Facebook’s Vision of Virtual Reality
Director of Solutions and Technology
As a confirmed technogeek, I was delighted when my recent purchase arrived this week – the Samsung Gear virtual reality (VR) headset, which uses the Oculus VR technology recently acquired by Facebook.
These headsets have really dropped in price recently, and part of the reason they’re such a good value is that they use one’s existing Samsung phone as the screen – combining it with good stereo optics and high-resolution, low-latency accelerometers built into the headset. While the resolution of high-end phone screens is great for everyday use, the VR headset has to share the phone screen resolution between both eyes, which means I occasionally notice individual pixels. But I quickly discounted that as the 3D VR experience drew me in, and within minutes of starting to use the VR headset I was totally immersed in travel photos and 3D movies.
The experience made me realize that an entry-level device like this one foreshadows the enormous potential of VR technology. A great illustration of these trends was used in a presentation at the recent Next Generation Optical Networking (NGON) conference by Steve Grubb, PhD, a senior network architect at Facebook. I was much impressed by Steve’s description of the new Oculus VR technology that is projected to one day deliver 4K or even higher resolution. Now that I’ve seen the power of what I consider low-definition VR, the idea of ultra-high-definition, pixel-free VR piped into each eye, with 360 degree video data synchronized to head movement, is truly exciting. More importantly from the network operator perspective, imagine the impact on network bandwidth that this level of resolution will demand, since many of these VR experiences are streamed rather than downloaded and run locally.

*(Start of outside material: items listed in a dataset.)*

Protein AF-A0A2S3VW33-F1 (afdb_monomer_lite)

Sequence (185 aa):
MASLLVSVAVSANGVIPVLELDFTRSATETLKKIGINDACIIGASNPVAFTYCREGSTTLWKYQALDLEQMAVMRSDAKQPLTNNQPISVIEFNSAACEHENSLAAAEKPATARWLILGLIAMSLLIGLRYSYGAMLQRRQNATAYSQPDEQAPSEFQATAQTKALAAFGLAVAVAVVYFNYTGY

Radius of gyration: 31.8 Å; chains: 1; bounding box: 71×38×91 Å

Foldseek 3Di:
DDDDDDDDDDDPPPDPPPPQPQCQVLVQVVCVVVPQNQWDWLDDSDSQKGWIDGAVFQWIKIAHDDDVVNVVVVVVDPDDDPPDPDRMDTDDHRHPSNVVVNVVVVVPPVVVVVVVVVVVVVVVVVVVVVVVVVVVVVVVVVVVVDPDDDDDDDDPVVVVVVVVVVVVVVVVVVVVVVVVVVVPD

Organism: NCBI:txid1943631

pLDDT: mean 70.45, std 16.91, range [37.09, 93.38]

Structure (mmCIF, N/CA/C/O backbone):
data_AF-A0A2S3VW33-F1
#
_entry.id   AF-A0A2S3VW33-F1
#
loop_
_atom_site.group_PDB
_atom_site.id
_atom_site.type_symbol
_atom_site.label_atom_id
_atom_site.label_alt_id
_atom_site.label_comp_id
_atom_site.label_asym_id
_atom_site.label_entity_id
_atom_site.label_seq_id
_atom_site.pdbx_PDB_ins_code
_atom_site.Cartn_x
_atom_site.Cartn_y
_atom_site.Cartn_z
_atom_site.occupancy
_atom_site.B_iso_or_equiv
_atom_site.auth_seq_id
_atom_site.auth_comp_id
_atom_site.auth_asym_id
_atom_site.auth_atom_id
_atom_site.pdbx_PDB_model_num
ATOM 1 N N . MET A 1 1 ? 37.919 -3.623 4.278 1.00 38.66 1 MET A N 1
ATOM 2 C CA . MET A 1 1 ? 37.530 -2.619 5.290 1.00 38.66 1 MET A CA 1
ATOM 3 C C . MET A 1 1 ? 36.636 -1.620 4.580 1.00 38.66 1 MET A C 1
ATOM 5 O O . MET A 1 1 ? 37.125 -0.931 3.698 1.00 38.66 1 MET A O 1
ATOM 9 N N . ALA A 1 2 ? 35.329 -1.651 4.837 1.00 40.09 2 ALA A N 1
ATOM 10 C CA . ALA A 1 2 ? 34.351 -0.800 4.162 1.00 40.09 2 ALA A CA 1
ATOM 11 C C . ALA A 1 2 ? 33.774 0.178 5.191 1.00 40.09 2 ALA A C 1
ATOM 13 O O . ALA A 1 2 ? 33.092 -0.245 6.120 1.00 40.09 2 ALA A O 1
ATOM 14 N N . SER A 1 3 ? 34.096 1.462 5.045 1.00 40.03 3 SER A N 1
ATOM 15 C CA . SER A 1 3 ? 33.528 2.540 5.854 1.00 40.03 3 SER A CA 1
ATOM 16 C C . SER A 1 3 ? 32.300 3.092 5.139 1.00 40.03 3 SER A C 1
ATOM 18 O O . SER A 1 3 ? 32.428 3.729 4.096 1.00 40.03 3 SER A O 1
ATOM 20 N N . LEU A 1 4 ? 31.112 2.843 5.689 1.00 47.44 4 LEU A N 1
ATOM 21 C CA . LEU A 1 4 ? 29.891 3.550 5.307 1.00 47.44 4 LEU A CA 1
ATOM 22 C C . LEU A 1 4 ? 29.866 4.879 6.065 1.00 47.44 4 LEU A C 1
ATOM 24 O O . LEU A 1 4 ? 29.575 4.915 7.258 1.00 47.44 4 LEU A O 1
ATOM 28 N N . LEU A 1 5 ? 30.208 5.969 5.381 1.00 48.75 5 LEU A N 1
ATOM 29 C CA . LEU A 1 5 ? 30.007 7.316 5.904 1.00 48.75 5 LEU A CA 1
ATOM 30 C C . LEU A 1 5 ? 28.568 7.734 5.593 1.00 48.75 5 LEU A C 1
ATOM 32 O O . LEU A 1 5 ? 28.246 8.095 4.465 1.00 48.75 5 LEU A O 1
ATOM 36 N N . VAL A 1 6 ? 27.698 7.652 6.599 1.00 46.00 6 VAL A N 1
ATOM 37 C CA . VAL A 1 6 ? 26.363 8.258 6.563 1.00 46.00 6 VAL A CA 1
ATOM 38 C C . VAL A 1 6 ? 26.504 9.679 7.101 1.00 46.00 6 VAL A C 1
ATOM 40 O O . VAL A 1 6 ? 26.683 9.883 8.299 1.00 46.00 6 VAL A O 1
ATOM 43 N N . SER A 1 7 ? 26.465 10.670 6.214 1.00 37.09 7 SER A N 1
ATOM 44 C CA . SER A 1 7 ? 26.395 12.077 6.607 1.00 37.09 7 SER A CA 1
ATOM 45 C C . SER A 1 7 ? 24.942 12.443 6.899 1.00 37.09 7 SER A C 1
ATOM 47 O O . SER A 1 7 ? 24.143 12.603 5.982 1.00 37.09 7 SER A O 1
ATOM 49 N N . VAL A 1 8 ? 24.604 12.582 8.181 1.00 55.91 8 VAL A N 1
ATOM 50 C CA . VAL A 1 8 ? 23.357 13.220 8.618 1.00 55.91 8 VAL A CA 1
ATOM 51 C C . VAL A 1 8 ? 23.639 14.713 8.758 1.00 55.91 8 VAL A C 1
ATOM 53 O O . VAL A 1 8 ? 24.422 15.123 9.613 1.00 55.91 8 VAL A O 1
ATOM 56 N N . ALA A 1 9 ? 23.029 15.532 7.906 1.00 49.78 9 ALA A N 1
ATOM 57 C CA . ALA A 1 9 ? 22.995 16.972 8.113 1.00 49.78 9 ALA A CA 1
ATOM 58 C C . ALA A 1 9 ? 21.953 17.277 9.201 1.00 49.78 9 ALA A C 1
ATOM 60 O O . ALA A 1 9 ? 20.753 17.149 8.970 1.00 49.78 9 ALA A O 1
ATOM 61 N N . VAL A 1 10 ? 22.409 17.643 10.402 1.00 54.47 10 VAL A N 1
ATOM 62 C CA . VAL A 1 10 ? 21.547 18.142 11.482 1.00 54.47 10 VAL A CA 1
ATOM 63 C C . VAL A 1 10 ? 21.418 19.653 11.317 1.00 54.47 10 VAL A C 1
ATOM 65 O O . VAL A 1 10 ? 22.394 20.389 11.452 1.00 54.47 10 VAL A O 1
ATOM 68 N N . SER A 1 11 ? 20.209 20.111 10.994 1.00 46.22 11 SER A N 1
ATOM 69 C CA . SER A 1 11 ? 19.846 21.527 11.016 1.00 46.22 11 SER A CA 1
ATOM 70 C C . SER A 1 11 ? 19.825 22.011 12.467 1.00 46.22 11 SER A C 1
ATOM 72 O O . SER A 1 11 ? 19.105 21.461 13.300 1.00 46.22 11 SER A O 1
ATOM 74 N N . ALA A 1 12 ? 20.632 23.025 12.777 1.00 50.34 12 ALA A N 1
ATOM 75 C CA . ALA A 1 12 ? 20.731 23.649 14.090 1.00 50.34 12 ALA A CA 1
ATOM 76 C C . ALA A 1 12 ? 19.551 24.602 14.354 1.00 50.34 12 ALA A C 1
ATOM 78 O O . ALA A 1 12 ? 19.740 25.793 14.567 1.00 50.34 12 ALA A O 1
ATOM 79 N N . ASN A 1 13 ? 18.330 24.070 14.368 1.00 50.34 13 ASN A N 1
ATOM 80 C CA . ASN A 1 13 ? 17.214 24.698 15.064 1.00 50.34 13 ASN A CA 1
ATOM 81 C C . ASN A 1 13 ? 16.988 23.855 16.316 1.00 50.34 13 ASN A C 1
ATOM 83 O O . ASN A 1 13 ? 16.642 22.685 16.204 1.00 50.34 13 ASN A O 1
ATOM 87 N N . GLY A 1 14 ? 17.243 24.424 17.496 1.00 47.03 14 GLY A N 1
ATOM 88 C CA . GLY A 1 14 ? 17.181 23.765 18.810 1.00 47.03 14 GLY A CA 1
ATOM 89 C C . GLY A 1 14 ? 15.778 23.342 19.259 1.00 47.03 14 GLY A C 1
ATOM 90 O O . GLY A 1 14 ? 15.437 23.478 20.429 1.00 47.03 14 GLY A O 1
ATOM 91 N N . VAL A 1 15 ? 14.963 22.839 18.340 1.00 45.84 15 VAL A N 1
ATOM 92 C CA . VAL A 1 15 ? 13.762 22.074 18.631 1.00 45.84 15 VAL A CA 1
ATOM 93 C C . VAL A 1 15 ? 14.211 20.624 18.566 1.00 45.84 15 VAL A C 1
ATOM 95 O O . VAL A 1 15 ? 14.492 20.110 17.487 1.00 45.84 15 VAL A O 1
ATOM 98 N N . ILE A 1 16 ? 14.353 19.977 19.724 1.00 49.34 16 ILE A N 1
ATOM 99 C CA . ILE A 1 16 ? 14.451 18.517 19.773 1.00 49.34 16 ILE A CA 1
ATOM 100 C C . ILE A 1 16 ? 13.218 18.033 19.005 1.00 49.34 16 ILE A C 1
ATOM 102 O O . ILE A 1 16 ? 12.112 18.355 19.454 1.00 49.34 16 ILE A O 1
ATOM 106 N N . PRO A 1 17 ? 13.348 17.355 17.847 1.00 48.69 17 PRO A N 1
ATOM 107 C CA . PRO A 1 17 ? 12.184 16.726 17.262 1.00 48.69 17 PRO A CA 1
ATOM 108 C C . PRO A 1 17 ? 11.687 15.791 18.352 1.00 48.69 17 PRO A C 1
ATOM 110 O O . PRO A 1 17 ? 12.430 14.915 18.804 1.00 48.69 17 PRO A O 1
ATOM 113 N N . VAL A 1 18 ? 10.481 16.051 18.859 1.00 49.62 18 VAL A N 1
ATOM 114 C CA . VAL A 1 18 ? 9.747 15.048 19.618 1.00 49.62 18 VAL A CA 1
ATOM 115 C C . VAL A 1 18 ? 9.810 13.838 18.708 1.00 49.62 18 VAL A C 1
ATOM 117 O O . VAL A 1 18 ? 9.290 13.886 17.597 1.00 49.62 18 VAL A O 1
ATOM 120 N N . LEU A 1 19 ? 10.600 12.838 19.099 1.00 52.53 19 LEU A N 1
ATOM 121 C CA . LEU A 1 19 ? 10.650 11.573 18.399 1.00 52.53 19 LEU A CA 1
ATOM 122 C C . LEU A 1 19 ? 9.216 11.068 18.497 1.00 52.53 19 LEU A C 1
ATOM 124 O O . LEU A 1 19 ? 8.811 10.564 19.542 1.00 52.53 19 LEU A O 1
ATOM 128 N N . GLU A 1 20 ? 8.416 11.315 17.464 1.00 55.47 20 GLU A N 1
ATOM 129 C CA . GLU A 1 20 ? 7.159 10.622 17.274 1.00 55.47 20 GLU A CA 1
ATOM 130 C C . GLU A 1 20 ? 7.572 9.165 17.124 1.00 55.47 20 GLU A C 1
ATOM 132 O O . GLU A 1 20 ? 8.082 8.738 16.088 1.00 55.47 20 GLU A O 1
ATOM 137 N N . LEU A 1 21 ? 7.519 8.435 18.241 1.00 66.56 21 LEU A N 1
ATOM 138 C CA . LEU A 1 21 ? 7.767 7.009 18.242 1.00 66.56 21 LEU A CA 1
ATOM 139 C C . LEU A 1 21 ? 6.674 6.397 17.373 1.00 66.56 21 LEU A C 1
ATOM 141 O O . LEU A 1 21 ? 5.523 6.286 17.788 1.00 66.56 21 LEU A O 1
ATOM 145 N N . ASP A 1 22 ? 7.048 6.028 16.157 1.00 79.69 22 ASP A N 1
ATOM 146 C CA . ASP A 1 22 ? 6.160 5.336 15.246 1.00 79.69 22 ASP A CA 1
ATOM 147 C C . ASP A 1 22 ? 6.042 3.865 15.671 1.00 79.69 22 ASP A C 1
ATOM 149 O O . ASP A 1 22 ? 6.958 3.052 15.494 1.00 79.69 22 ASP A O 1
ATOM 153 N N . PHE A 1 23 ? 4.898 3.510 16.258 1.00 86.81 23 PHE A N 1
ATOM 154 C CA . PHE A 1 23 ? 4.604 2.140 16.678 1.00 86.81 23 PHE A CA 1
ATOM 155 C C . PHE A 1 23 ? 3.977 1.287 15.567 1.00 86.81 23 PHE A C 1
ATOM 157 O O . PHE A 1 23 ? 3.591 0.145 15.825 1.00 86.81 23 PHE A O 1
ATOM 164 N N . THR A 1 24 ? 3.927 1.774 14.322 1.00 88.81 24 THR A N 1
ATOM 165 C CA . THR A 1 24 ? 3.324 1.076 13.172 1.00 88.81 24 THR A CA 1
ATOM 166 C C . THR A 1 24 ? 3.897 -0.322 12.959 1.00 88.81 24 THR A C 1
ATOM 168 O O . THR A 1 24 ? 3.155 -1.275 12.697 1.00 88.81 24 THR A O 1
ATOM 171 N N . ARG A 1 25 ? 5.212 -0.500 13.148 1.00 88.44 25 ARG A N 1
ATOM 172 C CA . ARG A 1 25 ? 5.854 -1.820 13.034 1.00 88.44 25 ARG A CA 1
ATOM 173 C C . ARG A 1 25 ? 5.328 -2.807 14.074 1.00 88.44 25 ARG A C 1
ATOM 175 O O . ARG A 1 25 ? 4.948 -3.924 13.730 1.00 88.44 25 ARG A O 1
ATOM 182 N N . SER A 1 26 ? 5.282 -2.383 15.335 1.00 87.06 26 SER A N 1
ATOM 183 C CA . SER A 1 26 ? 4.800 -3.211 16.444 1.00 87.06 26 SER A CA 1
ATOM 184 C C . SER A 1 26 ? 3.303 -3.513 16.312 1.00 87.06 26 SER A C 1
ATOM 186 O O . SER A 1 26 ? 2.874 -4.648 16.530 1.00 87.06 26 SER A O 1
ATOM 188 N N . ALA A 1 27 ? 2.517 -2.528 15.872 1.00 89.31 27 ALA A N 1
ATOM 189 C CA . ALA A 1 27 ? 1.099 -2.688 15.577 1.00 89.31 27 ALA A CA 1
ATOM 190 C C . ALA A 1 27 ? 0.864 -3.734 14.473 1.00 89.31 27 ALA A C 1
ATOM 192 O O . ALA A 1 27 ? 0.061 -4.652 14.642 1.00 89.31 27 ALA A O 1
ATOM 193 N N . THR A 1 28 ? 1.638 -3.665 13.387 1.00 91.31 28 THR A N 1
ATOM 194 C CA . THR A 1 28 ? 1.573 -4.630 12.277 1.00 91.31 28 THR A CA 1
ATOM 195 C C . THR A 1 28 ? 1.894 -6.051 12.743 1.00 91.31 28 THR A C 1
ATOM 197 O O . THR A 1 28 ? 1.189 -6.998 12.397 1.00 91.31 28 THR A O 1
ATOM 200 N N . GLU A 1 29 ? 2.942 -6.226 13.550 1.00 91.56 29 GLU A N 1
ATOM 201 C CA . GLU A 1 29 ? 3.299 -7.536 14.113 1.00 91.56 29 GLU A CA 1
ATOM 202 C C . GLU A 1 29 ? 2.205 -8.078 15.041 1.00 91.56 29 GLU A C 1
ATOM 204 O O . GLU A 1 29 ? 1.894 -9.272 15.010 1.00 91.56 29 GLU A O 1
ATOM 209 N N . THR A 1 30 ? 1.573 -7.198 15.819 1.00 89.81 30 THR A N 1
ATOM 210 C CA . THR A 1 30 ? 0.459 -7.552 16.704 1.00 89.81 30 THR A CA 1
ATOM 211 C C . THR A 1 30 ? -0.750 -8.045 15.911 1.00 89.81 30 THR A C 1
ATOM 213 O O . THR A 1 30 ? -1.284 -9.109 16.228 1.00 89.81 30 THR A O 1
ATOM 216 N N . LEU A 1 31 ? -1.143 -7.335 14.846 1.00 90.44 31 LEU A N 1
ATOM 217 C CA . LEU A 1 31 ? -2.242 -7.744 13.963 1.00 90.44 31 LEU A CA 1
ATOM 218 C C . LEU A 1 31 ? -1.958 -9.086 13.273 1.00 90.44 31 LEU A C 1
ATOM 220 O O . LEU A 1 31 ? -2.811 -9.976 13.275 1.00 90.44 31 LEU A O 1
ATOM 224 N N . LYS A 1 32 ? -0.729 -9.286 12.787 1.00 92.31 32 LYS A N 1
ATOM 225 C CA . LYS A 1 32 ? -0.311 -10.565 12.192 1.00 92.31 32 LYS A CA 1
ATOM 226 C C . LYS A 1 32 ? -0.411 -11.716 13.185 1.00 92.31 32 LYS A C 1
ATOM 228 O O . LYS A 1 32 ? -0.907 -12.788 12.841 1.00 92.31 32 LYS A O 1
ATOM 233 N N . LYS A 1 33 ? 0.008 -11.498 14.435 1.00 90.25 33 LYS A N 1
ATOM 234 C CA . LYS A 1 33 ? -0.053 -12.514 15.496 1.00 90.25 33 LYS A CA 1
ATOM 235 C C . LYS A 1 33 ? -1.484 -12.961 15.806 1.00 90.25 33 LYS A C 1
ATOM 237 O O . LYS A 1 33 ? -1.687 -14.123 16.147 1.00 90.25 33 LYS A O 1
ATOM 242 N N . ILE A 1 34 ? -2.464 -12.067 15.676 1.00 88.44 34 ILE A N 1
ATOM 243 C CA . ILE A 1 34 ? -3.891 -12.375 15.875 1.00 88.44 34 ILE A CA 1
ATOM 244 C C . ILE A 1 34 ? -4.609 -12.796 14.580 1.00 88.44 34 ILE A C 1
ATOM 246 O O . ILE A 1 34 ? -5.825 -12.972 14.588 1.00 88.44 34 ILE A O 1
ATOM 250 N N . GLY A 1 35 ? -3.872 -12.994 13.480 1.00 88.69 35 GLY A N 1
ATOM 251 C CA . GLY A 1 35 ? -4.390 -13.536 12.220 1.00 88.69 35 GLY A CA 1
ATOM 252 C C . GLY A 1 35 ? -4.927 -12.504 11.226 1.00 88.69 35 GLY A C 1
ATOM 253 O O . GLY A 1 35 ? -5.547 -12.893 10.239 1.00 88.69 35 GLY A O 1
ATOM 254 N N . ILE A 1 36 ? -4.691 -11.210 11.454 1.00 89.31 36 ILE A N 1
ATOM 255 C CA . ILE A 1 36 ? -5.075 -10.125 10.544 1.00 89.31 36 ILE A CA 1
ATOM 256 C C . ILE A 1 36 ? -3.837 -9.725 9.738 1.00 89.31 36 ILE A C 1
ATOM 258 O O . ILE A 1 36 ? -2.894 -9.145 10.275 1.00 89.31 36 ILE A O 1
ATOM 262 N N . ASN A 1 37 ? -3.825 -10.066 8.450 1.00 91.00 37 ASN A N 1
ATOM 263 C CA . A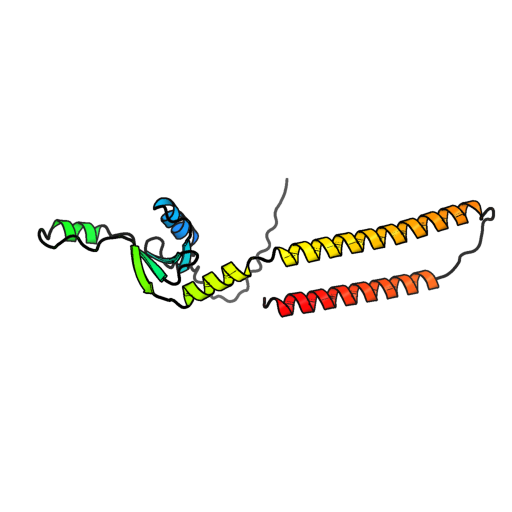SN A 1 37 ? -2.679 -9.835 7.558 1.00 91.00 37 ASN A CA 1
ATOM 264 C C . ASN A 1 37 ? -2.947 -8.742 6.515 1.00 91.00 37 ASN A C 1
ATOM 266 O O . ASN A 1 37 ? -2.015 -8.235 5.901 1.00 91.00 37 ASN A O 1
ATOM 270 N N . ASP A 1 38 ? -4.217 -8.400 6.343 1.00 89.81 38 ASP A N 1
ATOM 271 C CA . ASP A 1 38 ? -4.811 -7.496 5.365 1.00 89.81 38 ASP A CA 1
ATOM 272 C C . ASP A 1 38 ? -5.119 -6.127 5.993 1.00 89.81 38 ASP A C 1
ATOM 274 O O . ASP A 1 38 ? -6.195 -5.579 5.784 1.00 89.81 38 ASP A O 1
ATOM 278 N N . ALA A 1 39 ? -4.221 -5.591 6.827 1.00 90.06 39 ALA A N 1
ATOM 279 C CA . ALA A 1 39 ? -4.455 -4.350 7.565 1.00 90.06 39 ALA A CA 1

This is yet another answer to the perennial question of “why would anyone ever need more than X megabits per second of bandwidth?” (in which X moves up quite a bit every year). In fact, an immersive, 4K VR experience would make a big dent in a 1 gigabit per second (1G) feed. Steve Grubb is one of many network architects around the world who are planning how emerging networks can satisfy this level of demand. In his talk at NGON, he described how a cognitive network architecture could exploit the flexibility in multiple technology dimensions of optical transmission to achieve high levels of capacity. Flexible modulation, flexible spectrum allocation and flexible baud rate can all be tuned to extract the maximum remaining capacity from existing optical fibers, as well as to exploit the additional capacity offered by new generation fibers such as large-area, low-loss subsea fibers. When asked after his presentation what was the most interesting thing about high-capacity transmission at the moment, his reply highlighted his surprise at just how much gas was left in the tank in terms of squeezing out capacity in optical fibers – especially when considering the dire warnings of approaching the Shannon limit. The way to get to this extra gas is the clever part. Steve described how excess spectrum exists in most transmission systems, and the ability to manipulate the levers of an advanced coherent system is the way to recover that capacity.
This is exactly the kind of challenge that Infinera’s Infinite Capacity Engine has been designed to address. The Infinite Capacity Engine is designed not only to flex the modulation technique and baud rate per wavelength out of the photonic integrated circuit (PIC), but also to send these “sliced” fragments of super-channels to different network endpoints thanks to advanced flexible grid (FlexGrid) reconfigurable add-drop multiplexer (ROADM) capabilities.
I was recently honored with the opportunity to write the cover article for a new publication, PIC International Magazine, in which I describe the latest generation of super-channel capabilities in more detail, and explore Infinera’s move to an Infinite Capacity Engine that will provide the programmable foundation for its Intelligent Transport Network.
Here’s a link to that article, entitled “Super-channels and the Growing Importance of Photonic Integration for Optical Transmission.” That there is a new publication focused on PIC technology reflects the growing interest by semiconductor manufacturers across multiple markets in mastering optical integration techniques.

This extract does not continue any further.